While these data confirm the important role of Tet3 in the early phase of zygotic DNA demethylation, they also indicate that the enzymatic oxidation of 5mC to subsequently 5caC in the mouse zygote is not only dependent on Tet3 activity but also in part on Tet1/Tet2. This points to non-redundancy and a specific role for individual Tet enzymes in the stepwise oxidation of 5mC during this phase of DNA methylation reprogramming. Specific contributions of Tet enzymes in the oxidation steps of 5mC were also recently reported during the differentiation of mESCs (Mulholland et al, 2020). As 5hmC and 5caC are persistent DNA modifications in the mouse 2-cell embryo (Inoue et al, 2011; Wossidlo et al, 2011) and Tet1 + 2 DKD embryos did not develop to the blastocyst stage, our results suggest important functions of specific DNA modifications in early preimplantation development. Factors that bind to 5hmC, 5fC, and 5caC are only beginning to be identified (Yildirim et al, 2011; Iurlaro et al, 2013; Song et al, 2013; Spruijt et al, 2013; Hashimoto et al, 2015; Nanan et al, 2019), and the function of these modifications regarding EGA and embryogenesis still remains unclear.

Tet-TKD 2-cell embryos are characterized by a transcriptional signature of pre-EGA embryos and cannot complete EGA

In mouse, the major wave of EGA occurs at the late 2-cell stage, and embryos failing to perform EGA do not develop beyond 2-cell stage (Aoki et al, 1997; Hamatani et al, 2004). Our findings that the vast majority of Tet-TKD embryos arrest at the 2-cell stage provided support for the concept that Tet enzyme function impacts EGA. Hence, we hypothesized that Tet enzymes and conversion of 5mC to 5caC are essential prerequisites for EGA. To test this hypothesis, we analyzed Tet-TKD and Tet3-KD-derived 2-cell embryos at G2-stage by single-embryo RNA-Seq (Dataset EV1). In addition, we also performed single-embryo RNA-seq on α-amanitin-treated control-MO derived 2-cell embryos, which selectively inhibits RNA polymerase II/III, to obtain a list of EGA genes (Dataset EV2).

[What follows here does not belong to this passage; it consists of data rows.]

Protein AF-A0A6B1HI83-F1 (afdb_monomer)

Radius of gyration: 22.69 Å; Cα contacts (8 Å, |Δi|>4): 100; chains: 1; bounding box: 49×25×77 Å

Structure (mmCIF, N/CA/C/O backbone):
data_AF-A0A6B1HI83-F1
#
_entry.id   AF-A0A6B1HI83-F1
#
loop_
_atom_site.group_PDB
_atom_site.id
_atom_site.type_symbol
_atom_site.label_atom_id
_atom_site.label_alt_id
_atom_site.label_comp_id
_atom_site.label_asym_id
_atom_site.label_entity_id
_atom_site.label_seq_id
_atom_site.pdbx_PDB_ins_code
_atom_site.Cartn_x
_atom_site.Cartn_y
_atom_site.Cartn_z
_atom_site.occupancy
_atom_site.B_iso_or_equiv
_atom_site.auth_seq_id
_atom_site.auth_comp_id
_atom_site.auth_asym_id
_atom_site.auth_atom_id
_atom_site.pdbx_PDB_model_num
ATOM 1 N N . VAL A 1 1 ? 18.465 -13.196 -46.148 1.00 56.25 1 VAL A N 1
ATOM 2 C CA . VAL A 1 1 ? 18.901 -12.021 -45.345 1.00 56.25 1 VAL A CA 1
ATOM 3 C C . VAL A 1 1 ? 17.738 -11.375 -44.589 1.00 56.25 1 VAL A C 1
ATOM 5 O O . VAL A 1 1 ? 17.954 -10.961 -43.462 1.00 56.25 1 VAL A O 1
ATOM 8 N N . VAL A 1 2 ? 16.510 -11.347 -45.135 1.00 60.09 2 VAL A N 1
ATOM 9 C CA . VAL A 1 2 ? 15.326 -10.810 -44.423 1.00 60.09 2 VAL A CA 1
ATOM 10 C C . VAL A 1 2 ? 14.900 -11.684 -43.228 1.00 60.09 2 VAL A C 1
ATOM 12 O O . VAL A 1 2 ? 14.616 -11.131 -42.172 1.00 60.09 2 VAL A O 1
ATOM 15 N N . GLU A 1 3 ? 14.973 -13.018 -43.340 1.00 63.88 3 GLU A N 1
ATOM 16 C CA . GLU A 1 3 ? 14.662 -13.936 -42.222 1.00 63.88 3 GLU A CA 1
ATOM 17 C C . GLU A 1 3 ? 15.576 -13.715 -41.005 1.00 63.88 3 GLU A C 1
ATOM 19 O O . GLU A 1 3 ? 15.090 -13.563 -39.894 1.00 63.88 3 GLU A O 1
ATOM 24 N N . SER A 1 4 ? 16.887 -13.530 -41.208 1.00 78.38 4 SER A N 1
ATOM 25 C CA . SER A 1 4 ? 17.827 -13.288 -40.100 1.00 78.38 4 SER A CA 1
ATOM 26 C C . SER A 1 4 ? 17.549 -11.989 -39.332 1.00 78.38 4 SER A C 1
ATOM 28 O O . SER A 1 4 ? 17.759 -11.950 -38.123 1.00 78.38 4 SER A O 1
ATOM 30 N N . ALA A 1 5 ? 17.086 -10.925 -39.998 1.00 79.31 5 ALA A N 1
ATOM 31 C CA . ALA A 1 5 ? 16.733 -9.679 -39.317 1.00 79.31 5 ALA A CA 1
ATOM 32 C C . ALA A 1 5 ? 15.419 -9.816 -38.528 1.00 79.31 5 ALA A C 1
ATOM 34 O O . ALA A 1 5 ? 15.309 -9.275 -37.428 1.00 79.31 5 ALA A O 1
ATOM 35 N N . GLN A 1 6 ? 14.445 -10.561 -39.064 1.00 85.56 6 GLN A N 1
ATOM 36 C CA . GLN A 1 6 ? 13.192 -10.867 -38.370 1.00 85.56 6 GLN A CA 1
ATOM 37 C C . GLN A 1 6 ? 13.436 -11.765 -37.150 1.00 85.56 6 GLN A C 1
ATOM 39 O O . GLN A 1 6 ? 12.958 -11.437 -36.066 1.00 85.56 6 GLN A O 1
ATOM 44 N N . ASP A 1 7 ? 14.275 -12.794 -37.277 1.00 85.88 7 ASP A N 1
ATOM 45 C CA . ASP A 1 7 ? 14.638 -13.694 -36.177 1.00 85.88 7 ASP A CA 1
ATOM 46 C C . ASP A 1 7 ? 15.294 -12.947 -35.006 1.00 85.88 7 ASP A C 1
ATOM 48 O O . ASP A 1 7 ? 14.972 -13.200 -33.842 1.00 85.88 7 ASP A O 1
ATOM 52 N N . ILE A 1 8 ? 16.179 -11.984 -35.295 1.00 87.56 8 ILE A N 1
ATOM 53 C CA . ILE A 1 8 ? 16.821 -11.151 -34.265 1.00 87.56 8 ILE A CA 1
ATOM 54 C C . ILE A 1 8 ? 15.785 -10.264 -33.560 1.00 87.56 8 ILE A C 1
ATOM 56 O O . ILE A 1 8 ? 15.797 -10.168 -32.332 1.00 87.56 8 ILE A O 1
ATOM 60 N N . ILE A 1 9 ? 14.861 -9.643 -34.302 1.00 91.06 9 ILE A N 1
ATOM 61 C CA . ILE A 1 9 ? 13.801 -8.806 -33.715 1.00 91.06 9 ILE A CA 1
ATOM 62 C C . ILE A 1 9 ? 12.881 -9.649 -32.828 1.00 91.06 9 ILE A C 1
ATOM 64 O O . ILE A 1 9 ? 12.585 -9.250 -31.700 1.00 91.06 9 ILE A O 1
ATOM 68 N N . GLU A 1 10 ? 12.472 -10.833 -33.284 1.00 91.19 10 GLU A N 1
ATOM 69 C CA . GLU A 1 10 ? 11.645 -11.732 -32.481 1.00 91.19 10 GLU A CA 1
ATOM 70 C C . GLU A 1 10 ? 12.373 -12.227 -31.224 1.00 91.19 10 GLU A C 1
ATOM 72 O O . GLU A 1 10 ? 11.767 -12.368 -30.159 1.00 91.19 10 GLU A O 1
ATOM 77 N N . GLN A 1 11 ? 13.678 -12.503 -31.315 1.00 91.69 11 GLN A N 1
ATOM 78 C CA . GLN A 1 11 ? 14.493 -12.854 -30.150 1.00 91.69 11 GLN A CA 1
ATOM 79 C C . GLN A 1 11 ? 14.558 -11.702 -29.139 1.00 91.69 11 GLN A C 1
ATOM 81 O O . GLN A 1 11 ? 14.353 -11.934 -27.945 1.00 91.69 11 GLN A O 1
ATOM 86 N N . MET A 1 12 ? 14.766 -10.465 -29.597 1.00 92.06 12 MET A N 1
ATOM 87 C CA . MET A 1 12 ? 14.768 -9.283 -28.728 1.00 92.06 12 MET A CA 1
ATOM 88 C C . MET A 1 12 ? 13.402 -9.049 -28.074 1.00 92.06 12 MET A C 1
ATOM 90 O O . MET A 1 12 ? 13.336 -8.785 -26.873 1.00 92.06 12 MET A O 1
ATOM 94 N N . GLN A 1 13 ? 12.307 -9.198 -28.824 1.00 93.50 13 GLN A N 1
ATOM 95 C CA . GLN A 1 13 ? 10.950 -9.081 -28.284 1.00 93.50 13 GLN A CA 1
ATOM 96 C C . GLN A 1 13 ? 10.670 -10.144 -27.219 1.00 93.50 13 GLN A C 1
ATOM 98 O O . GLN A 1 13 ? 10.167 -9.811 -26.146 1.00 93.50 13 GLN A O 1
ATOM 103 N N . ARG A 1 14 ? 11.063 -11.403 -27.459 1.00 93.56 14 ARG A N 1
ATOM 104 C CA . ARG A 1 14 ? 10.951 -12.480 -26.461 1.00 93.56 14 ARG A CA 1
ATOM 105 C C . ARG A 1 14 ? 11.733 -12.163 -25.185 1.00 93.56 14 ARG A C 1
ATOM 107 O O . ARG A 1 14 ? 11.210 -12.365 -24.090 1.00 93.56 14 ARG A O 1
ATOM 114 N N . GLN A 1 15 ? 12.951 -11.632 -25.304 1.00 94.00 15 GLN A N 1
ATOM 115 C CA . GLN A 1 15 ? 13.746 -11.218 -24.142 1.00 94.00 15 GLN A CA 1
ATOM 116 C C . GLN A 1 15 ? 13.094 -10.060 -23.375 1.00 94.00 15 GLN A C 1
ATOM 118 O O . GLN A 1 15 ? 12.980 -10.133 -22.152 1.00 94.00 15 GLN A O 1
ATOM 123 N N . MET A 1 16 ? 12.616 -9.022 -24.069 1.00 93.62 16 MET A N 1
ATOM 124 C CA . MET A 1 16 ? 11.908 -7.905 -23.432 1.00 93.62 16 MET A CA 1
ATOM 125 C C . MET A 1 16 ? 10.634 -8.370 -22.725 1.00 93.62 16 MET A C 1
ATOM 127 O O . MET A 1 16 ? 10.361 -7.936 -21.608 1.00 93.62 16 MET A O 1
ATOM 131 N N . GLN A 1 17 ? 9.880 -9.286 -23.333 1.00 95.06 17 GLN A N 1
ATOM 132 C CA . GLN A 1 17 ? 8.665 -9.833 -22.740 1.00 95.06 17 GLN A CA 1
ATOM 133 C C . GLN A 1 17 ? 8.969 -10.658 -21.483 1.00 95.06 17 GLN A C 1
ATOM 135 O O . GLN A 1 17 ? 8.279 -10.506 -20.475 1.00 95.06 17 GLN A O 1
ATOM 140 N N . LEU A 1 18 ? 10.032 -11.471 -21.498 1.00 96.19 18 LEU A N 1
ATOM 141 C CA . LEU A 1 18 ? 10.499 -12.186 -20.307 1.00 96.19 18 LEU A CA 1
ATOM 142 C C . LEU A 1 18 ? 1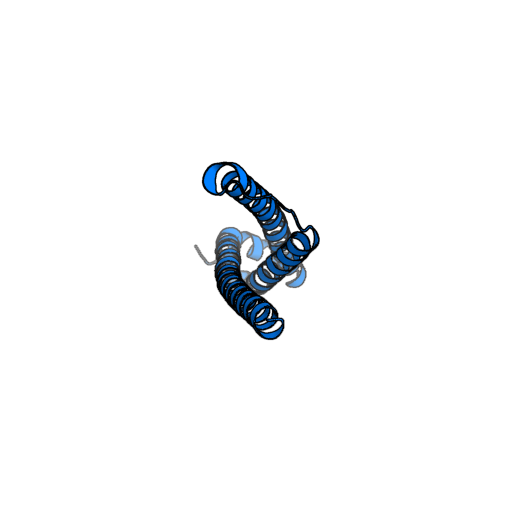0.885 -11.221 -19.181 1.00 96.19 18 LEU A C 1
ATOM 144 O O . LEU A 1 18 ? 10.447 -11.405 -18.046 1.00 96.19 18 LEU A O 1
ATOM 148 N N . LEU A 1 19 ? 11.650 -10.170 -19.486 1.00 95.44 19 LEU A N 1
ATOM 149 C CA . LEU A 1 19 ? 12.025 -9.153 -18.501 1.00 95.44 19 LEU A CA 1
ATOM 150 C C . LEU A 1 19 ? 10.802 -8.415 -17.943 1.00 95.44 19 LEU A C 1
ATOM 152 O O . LEU A 1 19 ? 10.716 -8.216 -16.733 1.00 95.44 19 LEU A O 1
ATOM 156 N N . ALA A 1 20 ? 9.834 -8.061 -18.790 1.00 93.25 20 ALA A N 1
ATOM 157 C CA . ALA A 1 20 ? 8.597 -7.414 -18.364 1.00 93.25 20 ALA A CA 1
ATOM 158 C C . ALA A 1 20 ? 7.792 -8.298 -17.398 1.00 93.25 20 ALA A C 1
ATOM 160 O O . ALA A 1 20 ? 7.331 -7.816 -16.363 1.00 93.25 20 ALA A O 1
ATOM 161 N N . VAL A 1 21 ? 7.670 -9.598 -17.691 1.00 95.56 21 VAL A N 1
ATOM 162 C CA . VAL A 1 21 ? 6.992 -10.560 -16.806 1.00 95.56 21 VAL A CA 1
ATOM 163 C C . VAL A 1 21 ? 7.739 -10.712 -15.481 1.00 95.56 21 VAL A C 1
ATOM 165 O O . VAL A 1 21 ? 7.107 -10.695 -14.427 1.00 95.56 21 VAL A O 1
ATOM 168 N N . LEU A 1 22 ? 9.071 -10.811 -15.507 1.00 97.12 22 LEU A N 1
ATOM 169 C CA . LEU A 1 22 ? 9.887 -10.910 -14.293 1.00 97.12 22 LEU A CA 1
ATOM 170 C C . LEU A 1 22 ? 9.742 -9.667 -13.405 1.00 97.12 22 LEU A C 1
ATOM 172 O O . LEU A 1 22 ? 9.500 -9.794 -12.205 1.00 97.12 22 LEU A O 1
ATOM 176 N N . LEU A 1 23 ? 9.832 -8.469 -13.987 1.00 94.12 23 LEU A N 1
ATOM 177 C CA . LEU A 1 23 ? 9.643 -7.209 -13.263 1.00 94.12 23 LEU A CA 1
ATOM 178 C C . LEU A 1 23 ? 8.216 -7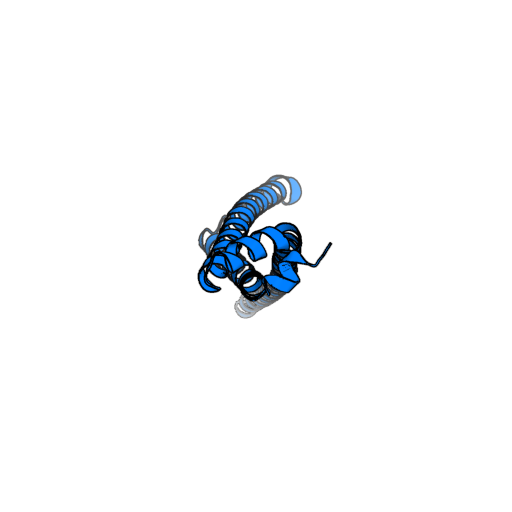.080 -12.721 1.00 94.12 23 LEU A C 1
ATOM 180 O O . LEU A 1 23 ? 8.033 -6.677 -11.573 1.00 94.12 23 LEU A O 1
ATOM 184 N N . GLY A 1 24 ? 7.214 -7.481 -13.507 1.00 93.94 24 GLY A N 1
ATOM 185 C CA . GLY A 1 24 ? 5.822 -7.540 -13.068 1.00 93.94 24 GLY A CA 1
ATOM 186 C C . GLY A 1 24 ? 5.624 -8.489 -11.884 1.00 93.94 24 GLY A C 1
ATOM 187 O O . GLY A 1 24 ? 4.962 -8.129 -10.911 1.00 93.94 24 GLY A O 1
ATOM 188 N N . ALA A 1 25 ? 6.255 -9.666 -11.911 1.00 96.06 25 ALA A N 1
ATOM 189 C CA . ALA A 1 25 ? 6.205 -10.632 -10.818 1.00 96.06 25 ALA A CA 1
ATOM 190 C C . ALA A 1 25 ? 6.842 -10.069 -9.538 1.00 96.06 25 ALA A C 1
ATOM 192 O O . ALA A 1 25 ? 6.202 -10.064 -8.485 1.00 96.06 25 ALA A O 1
ATOM 193 N N . VAL A 1 26 ? 8.054 -9.514 -9.622 1.00 96.56 26 VAL A N 1
ATOM 194 C CA . VAL A 1 26 ? 8.732 -8.890 -8.471 1.00 96.56 26 VAL A CA 1
ATOM 195 C C . VAL A 1 26 ? 7.925 -7.708 -7.925 1.00 96.56 26 VAL A C 1
ATOM 197 O O . VAL A 1 26 ? 7.753 -7.582 -6.710 1.00 96.56 26 VAL A O 1
ATOM 200 N N . GLY A 1 27 ? 7.364 -6.878 -8.808 1.00 94.19 27 GLY A N 1
ATOM 201 C CA . GLY A 1 27 ? 6.475 -5.778 -8.439 1.00 94.19 27 GLY A CA 1
ATOM 202 C C . GLY A 1 27 ? 5.223 -6.262 -7.707 1.00 94.19 27 GLY A C 1
ATOM 203 O O . GLY A 1 27 ? 4.876 -5.723 -6.659 1.00 94.19 27 GLY A O 1
ATOM 204 N N . SER A 1 28 ? 4.585 -7.328 -8.194 1.00 94.50 28 SER A N 1
ATOM 205 C CA . SER A 1 28 ? 3.400 -7.912 -7.557 1.00 94.50 28 SER A CA 1
ATOM 206 C C . SER A 1 28 ? 3.688 -8.468 -6.157 1.00 94.50 28 SER A C 1
ATOM 208 O O . SER A 1 28 ? 2.927 -8.207 -5.227 1.00 94.50 28 SER A O 1
ATOM 210 N N . ILE A 1 29 ? 4.822 -9.152 -5.963 1.00 96.25 29 ILE A N 1
ATOM 211 C CA . ILE A 1 29 ? 5.246 -9.648 -4.645 1.00 96.25 29 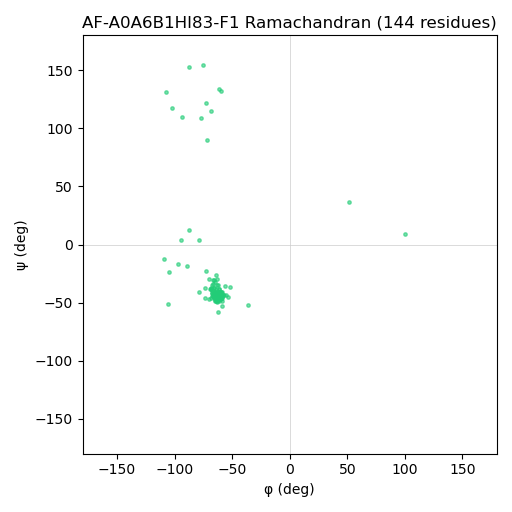ILE A CA 1
ATOM 212 C C . ILE A 1 29 ? 5.502 -8.468 -3.703 1.00 96.25 29 ILE A C 1
ATOM 214 O O . ILE A 1 29 ? 5.041 -8.466 -2.561 1.00 96.25 29 ILE A O 1
ATOM 218 N N . SER A 1 30 ? 6.177 -7.431 -4.199 1.00 95.00 30 SER A N 1
ATOM 219 C CA . SER A 1 30 ? 6.471 -6.215 -3.434 1.00 95.00 30 SER A CA 1
ATOM 220 C C . SER A 1 30 ? 5.192 -5.494 -2.999 1.00 95.00 30 SER A C 1
ATOM 222 O O . SER A 1 30 ? 5.106 -5.024 -1.865 1.00 95.00 30 SER A O 1
ATOM 224 N N . LEU A 1 31 ? 4.167 -5.467 -3.857 1.00 94.06 31 LEU A N 1
ATOM 225 C CA . LEU A 1 31 ? 2.845 -4.932 -3.526 1.00 94.06 31 LEU A CA 1
ATOM 226 C C . LEU A 1 31 ? 2.162 -5.721 -2.409 1.00 94.06 31 LEU A C 1
ATOM 228 O O . LEU A 1 31 ? 1.592 -5.114 -1.505 1.00 94.06 31 LEU A O 1
ATOM 232 N N . VAL A 1 32 ? 2.233 -7.054 -2.438 1.00 94.75 32 VAL A N 1
ATOM 233 C CA . VAL A 1 32 ? 1.658 -7.895 -1.377 1.00 94.75 32 VAL A CA 1
ATOM 234 C C . VAL A 1 32 ? 2.373 -7.649 -0.049 1.00 94.75 32 VAL A C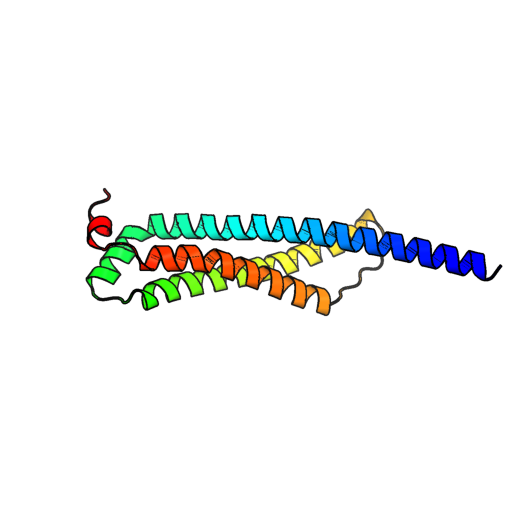 1
ATOM 236 O O . VAL A 1 32 ? 1.714 -7.403 0.959 1.00 94.75 32 VAL A O 1
ATOM 239 N N . VAL A 1 33 ? 3.708 -7.652 -0.040 1.00 95.00 33 VAL A N 1
ATOM 240 C CA . VAL A 1 33 ? 4.502 -7.395 1.175 1.00 95.00 33 VAL A CA 1
ATOM 241 C C . VAL A 1 33 ? 4.237 -5.986 1.717 1.00 95.00 33 VAL A C 1
ATOM 243 O O . VAL A 1 33 ? 4.021 -5.818 2.918 1.00 95.00 33 VAL A O 1
ATOM 246 N N . GLY A 1 34 ? 4.167 -4.982 0.839 1.00 92.38 34 GLY A N 1
ATOM 247 C CA . GLY A 1 34 ? 3.792 -3.616 1.207 1.00 92.38 34 GLY A CA 1
ATOM 248 C C . GLY A 1 34 ? 2.378 -3.531 1.791 1.00 92.38 34 GLY A C 1
ATOM 249 O O . GLY A 1 34 ? 2.177 -2.897 2.826 1.00 92.38 34 GLY A O 1
ATOM 250 N N . GLY A 1 35 ? 1.410 -4.228 1.189 1.00 92.88 35 GLY A N 1
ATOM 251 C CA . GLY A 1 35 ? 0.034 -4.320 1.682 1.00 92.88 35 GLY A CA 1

Principal component analysis (PCA) of RNA-Seq results revealed segregation of Tet-TKD from control embryos along PC1, with Tet3-KD embryos clustering between the two samples (Fig 3A). 1,860 genes were downregulated in Tet-TKD 2-cell embryos, whereas only 337 genes were significantly decreased in Tet3-KD embryos (Fig 3B). 1,309 and 360 genes were upregulated in Tet-TKD and Tet3-KD embryos, respectively. Notably, when comparing differentially expressed genes to EGA genes, the vast majority of genes downregulated in Tet-TKD and Tet3-KD overlapped with EGA genes, 1,576 of 1,860 (85%) and 310 of 337 (92%), respectively (Fig 3C), while upregulated genes are depleted for EGA genes, indicating a significant contribution of Tet enzymes to EGA. In total, Tet-TKD embryos failed to activate 52% of EGA genes (1,576 of 3,049), whereas Tet3-KD had a minor effect on EGA genes (12%, 381 of 3,049). These findings were further corroborated by comparing hierarchical clustering of differentially expressed genes, in which Tet-TKD 2-cell embryos clustered with transcriptionally inhibited α-amanitin embryos and Tet3-KD with control-MO injected embryos (Appendix Fig S2A and B). Together, these results demonstrate that Tet-TKD embryos are deficient in completely activating the embryonic genome.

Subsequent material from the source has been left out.